What the exercise asks
Take the material below and reproduce, word for word, only the lines from the line with "ATOM 132 C CA" through the line with "ATOM 150 C C .".

________________

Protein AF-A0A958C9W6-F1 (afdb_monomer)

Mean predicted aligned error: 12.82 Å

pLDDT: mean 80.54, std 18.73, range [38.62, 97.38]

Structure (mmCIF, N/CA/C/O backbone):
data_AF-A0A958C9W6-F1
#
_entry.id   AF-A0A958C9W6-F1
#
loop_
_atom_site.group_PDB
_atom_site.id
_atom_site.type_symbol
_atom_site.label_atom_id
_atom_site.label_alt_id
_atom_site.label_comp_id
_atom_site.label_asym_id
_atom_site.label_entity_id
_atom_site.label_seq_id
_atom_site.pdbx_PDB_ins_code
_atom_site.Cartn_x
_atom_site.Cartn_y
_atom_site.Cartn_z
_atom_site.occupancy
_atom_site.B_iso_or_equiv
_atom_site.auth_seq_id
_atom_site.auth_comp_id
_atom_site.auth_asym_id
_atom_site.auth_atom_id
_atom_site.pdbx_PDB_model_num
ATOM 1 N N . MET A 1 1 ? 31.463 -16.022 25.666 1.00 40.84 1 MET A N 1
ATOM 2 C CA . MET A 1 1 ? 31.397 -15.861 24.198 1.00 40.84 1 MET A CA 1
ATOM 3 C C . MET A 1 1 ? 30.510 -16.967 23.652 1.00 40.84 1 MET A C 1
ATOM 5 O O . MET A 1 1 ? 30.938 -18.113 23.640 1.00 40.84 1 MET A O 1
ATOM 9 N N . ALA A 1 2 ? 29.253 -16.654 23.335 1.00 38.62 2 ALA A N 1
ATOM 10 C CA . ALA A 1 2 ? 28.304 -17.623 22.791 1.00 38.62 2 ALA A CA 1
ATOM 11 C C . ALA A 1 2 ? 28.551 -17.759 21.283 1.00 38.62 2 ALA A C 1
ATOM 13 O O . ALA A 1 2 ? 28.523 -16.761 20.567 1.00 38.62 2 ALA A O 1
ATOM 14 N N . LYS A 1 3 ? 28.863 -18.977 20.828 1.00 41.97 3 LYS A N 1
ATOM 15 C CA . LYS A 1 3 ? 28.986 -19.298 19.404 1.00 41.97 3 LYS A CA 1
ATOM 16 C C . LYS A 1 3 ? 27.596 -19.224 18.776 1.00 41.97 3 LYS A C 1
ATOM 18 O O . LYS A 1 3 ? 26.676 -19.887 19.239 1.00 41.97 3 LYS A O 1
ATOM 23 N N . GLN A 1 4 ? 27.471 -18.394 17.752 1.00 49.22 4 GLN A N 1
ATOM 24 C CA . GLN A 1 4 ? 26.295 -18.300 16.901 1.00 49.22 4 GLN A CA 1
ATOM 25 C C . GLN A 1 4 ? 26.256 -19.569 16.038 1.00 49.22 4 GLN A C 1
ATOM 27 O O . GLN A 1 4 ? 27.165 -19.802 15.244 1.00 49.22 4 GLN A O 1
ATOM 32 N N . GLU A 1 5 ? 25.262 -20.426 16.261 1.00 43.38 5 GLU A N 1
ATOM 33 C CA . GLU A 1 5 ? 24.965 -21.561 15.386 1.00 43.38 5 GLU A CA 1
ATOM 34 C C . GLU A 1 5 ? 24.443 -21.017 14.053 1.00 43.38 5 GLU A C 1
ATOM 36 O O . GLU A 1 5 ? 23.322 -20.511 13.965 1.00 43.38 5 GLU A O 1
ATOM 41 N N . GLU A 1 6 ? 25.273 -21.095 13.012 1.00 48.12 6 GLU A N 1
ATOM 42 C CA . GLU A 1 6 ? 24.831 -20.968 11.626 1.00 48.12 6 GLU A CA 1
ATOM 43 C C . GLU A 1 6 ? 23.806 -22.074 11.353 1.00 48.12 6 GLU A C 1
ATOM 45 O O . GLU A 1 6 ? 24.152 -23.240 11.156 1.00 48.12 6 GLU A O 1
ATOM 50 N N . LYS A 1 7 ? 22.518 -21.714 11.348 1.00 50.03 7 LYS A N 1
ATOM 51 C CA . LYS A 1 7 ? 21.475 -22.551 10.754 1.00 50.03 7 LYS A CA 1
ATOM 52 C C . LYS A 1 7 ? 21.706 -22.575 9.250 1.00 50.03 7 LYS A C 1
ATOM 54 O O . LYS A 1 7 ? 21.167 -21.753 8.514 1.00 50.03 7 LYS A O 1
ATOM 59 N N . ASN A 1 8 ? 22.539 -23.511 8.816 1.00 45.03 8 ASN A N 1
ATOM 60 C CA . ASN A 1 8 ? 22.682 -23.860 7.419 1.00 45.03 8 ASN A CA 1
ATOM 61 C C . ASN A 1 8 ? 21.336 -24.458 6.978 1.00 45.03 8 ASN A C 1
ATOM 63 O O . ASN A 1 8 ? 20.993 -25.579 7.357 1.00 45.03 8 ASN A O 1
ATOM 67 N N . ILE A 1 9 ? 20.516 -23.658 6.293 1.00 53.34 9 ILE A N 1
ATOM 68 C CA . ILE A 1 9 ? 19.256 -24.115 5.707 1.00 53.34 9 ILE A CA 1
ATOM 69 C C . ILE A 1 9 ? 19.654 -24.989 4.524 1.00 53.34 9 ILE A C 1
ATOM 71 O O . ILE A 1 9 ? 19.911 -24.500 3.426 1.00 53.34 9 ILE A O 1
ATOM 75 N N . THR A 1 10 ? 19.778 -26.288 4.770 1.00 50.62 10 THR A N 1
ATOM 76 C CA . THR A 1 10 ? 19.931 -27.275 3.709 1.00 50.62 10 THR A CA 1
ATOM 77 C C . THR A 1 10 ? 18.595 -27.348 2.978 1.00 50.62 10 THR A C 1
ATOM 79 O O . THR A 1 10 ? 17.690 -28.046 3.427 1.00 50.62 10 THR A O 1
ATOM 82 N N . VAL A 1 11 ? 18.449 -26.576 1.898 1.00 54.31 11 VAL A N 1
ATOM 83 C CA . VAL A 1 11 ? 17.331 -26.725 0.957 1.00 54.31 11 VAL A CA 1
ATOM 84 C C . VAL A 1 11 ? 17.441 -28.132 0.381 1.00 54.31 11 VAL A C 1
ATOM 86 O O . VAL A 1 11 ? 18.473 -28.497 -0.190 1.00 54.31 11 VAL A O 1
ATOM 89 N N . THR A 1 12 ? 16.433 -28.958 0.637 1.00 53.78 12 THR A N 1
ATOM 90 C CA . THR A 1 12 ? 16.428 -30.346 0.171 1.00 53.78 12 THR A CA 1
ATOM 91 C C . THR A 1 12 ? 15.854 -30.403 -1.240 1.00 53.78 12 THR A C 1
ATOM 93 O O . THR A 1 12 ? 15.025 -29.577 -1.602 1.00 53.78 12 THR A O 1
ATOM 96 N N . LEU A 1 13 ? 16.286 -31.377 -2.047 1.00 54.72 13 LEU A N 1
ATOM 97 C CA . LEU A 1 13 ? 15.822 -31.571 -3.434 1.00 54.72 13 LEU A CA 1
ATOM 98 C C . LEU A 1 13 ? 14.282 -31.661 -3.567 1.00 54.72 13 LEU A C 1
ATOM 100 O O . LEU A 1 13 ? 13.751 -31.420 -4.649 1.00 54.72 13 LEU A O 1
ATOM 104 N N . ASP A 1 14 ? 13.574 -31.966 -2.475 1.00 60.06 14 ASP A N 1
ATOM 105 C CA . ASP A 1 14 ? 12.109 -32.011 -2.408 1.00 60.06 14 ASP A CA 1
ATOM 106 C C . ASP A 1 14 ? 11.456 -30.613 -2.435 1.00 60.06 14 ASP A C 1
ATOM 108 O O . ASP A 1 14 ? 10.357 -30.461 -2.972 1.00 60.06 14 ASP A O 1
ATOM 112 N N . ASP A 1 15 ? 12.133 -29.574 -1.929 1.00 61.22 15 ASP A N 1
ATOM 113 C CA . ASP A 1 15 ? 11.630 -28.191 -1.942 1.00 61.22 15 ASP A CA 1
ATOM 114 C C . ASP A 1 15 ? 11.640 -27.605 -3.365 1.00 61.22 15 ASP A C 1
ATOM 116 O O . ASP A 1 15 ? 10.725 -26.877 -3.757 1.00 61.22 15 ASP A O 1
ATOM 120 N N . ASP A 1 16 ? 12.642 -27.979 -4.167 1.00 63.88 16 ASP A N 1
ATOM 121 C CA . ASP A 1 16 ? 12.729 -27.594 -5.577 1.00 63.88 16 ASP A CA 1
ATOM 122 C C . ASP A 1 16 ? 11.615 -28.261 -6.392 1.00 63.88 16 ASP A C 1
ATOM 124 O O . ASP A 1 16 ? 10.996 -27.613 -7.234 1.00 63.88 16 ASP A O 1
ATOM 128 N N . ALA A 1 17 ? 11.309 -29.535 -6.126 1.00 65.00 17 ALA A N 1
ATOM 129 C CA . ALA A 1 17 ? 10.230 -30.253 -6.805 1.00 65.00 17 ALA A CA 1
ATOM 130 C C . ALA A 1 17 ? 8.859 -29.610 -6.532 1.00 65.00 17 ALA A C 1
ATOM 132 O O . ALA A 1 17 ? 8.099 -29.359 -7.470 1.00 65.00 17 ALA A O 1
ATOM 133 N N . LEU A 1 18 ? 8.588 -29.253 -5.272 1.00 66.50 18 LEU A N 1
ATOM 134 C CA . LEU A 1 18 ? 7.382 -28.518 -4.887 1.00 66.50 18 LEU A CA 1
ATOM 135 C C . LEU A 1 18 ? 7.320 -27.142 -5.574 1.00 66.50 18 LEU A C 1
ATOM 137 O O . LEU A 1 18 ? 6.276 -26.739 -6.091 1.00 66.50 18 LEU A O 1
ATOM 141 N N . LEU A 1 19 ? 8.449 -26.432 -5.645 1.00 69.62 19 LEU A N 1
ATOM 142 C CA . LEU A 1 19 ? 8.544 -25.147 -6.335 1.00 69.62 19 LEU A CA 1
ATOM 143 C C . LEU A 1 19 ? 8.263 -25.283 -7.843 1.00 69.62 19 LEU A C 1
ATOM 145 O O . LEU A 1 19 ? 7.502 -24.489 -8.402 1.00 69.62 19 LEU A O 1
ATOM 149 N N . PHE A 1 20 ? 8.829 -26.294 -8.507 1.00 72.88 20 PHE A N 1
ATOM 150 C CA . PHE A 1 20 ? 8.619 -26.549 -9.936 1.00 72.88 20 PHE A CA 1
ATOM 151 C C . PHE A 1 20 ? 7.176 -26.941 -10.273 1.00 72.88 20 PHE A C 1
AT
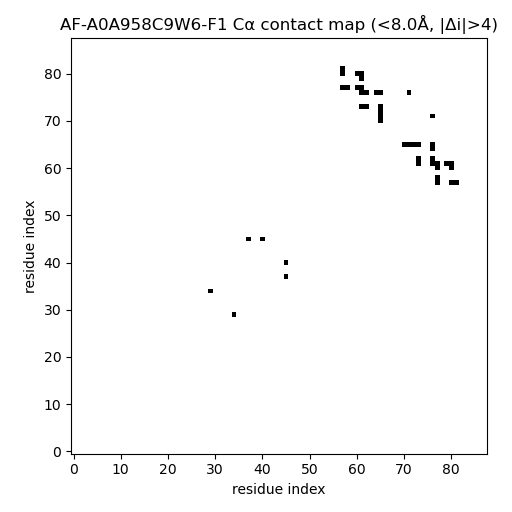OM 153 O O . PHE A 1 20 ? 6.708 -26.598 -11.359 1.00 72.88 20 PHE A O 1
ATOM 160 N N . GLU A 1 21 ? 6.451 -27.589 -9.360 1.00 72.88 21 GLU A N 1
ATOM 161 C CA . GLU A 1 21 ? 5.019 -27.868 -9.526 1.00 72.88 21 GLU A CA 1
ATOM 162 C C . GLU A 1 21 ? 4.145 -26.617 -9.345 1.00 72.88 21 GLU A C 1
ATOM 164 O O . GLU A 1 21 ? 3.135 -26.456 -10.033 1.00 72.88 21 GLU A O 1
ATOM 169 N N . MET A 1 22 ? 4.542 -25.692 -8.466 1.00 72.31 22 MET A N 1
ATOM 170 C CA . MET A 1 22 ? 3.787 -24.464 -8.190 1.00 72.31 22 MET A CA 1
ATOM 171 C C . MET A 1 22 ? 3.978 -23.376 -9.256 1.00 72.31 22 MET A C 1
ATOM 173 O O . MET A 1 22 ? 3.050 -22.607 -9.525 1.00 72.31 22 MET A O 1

________________

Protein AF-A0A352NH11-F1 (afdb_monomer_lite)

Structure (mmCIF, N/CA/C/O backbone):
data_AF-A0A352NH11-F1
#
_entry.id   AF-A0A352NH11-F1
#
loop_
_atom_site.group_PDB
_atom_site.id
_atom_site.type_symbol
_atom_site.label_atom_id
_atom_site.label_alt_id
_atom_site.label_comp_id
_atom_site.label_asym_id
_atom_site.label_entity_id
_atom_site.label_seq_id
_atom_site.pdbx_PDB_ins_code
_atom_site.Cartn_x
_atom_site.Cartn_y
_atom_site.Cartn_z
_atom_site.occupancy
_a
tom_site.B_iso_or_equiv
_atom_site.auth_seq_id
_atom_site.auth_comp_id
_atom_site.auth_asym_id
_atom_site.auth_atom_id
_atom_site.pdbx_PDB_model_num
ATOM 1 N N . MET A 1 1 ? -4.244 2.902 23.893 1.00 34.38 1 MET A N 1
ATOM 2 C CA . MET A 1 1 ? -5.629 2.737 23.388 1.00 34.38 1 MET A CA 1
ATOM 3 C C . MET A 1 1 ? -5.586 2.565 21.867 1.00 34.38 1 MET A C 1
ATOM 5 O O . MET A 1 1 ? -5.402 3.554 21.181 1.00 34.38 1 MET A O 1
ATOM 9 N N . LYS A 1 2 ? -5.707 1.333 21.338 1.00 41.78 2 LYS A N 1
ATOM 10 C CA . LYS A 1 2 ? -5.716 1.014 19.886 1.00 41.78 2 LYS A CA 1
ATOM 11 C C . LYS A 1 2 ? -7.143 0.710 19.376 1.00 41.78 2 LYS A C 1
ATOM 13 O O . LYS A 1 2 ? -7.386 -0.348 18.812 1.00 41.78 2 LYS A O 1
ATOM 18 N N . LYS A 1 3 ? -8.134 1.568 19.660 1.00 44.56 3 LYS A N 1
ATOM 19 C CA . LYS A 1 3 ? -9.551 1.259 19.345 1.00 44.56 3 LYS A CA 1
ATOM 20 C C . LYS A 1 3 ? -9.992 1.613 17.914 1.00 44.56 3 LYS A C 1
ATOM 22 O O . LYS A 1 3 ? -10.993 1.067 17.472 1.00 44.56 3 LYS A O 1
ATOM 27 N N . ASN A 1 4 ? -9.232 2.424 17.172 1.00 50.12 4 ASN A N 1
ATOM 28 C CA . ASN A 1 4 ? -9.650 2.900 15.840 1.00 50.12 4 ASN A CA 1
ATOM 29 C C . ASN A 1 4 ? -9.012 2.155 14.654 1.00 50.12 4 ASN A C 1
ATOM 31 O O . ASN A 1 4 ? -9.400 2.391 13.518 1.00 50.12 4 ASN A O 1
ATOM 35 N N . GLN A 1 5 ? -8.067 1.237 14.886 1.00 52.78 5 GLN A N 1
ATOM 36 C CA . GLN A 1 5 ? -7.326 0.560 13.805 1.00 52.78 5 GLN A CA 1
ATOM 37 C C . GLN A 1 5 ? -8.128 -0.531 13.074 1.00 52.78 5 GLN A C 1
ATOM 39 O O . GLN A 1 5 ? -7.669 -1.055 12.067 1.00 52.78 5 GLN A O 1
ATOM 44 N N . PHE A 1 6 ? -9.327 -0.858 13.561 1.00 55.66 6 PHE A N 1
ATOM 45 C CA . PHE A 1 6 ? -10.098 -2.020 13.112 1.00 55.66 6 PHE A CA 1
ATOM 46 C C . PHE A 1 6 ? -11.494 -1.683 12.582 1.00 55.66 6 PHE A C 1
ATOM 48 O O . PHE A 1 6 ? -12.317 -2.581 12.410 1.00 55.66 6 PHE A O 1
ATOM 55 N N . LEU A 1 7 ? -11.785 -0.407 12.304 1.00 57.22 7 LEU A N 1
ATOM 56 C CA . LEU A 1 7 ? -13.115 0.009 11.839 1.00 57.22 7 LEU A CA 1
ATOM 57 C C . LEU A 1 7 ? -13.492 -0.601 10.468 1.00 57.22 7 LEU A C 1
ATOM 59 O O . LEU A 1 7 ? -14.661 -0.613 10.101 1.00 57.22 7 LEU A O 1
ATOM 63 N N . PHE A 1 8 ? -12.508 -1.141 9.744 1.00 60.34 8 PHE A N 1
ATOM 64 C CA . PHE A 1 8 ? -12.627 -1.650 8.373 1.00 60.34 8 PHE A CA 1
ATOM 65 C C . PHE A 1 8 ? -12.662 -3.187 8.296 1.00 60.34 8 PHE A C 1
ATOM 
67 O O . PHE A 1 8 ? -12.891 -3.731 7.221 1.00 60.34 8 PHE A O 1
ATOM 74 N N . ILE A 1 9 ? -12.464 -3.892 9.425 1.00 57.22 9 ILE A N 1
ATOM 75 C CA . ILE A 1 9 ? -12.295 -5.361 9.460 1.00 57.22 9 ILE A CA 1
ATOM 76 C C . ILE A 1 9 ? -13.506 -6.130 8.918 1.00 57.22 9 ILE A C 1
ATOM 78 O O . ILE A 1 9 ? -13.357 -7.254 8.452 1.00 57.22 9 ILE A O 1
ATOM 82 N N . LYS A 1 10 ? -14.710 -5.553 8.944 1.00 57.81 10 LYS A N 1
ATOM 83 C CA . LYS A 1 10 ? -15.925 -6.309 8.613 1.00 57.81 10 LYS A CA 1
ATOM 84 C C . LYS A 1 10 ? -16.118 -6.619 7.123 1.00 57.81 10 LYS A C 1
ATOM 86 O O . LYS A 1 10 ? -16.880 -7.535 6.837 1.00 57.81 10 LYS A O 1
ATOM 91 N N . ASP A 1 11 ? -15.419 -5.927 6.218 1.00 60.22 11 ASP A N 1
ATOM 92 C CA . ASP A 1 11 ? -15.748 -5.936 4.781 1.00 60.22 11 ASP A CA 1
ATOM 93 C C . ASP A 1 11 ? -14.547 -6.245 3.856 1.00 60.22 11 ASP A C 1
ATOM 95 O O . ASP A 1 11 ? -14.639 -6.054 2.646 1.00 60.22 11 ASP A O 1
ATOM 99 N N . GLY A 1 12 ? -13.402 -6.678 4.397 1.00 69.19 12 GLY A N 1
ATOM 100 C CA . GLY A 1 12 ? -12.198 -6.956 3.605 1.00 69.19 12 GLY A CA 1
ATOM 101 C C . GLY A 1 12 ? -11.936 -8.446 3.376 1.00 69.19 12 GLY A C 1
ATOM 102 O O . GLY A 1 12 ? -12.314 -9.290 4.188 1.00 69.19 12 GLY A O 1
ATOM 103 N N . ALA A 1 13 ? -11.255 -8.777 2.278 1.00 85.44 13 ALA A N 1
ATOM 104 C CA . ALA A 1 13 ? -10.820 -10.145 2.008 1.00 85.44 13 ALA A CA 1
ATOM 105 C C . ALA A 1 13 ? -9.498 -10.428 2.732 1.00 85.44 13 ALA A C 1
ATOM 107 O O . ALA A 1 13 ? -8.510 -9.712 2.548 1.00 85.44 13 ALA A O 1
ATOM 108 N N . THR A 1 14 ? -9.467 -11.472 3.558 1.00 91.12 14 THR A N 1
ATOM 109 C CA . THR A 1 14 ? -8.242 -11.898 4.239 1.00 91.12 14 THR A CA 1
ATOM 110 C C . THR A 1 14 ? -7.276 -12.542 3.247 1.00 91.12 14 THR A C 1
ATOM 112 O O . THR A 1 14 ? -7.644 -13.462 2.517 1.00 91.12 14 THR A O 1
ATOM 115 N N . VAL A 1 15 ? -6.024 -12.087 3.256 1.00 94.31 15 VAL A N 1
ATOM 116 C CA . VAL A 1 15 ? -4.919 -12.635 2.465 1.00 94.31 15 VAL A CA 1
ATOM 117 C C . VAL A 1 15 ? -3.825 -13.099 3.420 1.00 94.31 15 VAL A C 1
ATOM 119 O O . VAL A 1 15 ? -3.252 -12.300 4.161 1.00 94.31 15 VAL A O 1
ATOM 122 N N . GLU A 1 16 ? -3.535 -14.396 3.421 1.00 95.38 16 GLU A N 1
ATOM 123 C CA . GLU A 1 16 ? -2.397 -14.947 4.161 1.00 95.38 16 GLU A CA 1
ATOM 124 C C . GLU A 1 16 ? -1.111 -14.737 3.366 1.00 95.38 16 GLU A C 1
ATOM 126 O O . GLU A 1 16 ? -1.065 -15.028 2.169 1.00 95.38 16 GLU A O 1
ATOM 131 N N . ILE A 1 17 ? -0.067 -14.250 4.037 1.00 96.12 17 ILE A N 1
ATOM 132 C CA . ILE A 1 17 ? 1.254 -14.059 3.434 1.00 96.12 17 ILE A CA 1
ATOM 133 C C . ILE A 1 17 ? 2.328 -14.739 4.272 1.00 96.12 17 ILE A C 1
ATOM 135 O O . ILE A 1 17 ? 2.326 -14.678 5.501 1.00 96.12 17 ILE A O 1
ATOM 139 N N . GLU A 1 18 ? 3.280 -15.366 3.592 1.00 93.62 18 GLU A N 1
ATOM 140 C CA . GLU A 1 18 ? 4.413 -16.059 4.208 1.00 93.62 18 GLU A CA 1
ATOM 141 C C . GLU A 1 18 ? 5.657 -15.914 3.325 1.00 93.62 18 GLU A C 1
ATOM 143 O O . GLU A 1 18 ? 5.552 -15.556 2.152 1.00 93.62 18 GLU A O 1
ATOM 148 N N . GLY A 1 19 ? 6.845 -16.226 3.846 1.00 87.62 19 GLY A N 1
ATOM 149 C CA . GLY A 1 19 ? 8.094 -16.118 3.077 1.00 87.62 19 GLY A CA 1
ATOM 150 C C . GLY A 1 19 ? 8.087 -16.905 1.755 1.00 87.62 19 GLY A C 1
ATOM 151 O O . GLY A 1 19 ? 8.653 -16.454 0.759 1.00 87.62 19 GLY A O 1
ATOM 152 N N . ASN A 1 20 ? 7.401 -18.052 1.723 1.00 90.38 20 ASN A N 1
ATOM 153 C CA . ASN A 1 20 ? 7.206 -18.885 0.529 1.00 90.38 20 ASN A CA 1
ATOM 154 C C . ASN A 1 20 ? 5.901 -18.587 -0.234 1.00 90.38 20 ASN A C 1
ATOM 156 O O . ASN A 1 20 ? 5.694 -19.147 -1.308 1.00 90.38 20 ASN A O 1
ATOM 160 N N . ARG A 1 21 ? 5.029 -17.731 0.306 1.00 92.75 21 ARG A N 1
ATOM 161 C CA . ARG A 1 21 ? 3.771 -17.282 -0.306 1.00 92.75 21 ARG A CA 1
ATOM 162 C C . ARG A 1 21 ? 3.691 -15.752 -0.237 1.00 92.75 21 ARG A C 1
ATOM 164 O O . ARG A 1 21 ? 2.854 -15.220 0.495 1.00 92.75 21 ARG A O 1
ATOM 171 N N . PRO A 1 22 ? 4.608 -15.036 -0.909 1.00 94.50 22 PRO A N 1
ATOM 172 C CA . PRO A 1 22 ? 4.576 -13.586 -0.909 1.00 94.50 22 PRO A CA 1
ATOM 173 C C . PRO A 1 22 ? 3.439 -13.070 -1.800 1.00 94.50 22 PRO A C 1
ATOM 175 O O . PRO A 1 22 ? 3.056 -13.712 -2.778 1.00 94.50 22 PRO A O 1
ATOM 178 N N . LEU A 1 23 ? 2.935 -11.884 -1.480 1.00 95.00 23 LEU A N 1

________________

Exercise result
ATOM 132 C CA . ILE A 1 17 ? 1.254 -14.059 3.434 1.00 96.12 17 ILE A CA 1
ATOM 133 C C . ILE A 1 17 ? 2.328 -14.739 4.272 1.00 96.12 17 ILE A C 1
ATOM 135 O O . ILE A 1 17 ? 2.326 -14.678 5.501 1.00 96.12 17 ILE A O 1
ATOM 139 N N . GLU A 1 18 ? 3.280 -15.366 3.592 1.00 93.62 18 GLU A N 1
ATOM 140 C CA . GLU A 1 18 ? 4.413 -16.059 4.208 1.00 93.62 18 GLU A CA 1
ATOM 141 C C . GLU A 1 18 ? 5.657 -15.914 3.325 1.00 93.62 18 GLU A C 1
ATOM 143 O O . GLU A 1 18 ? 5.552 -15.556 2.152 1.00 93.62 18 GLU A O 1
ATOM 148 N N . GLY A 1 19 ? 6.845 -16.226 3.846 1.00 87.62 19 GLY A N 1
ATOM 149 C CA . GLY A 1 19 ? 8.094 -16.118 3.077 1.00 87.62 19 GLY A CA 1
ATOM 150 C C . GLY A 1 19 ? 8.087 -16.905 1.755 1.00 87.62 19 GLY A C 1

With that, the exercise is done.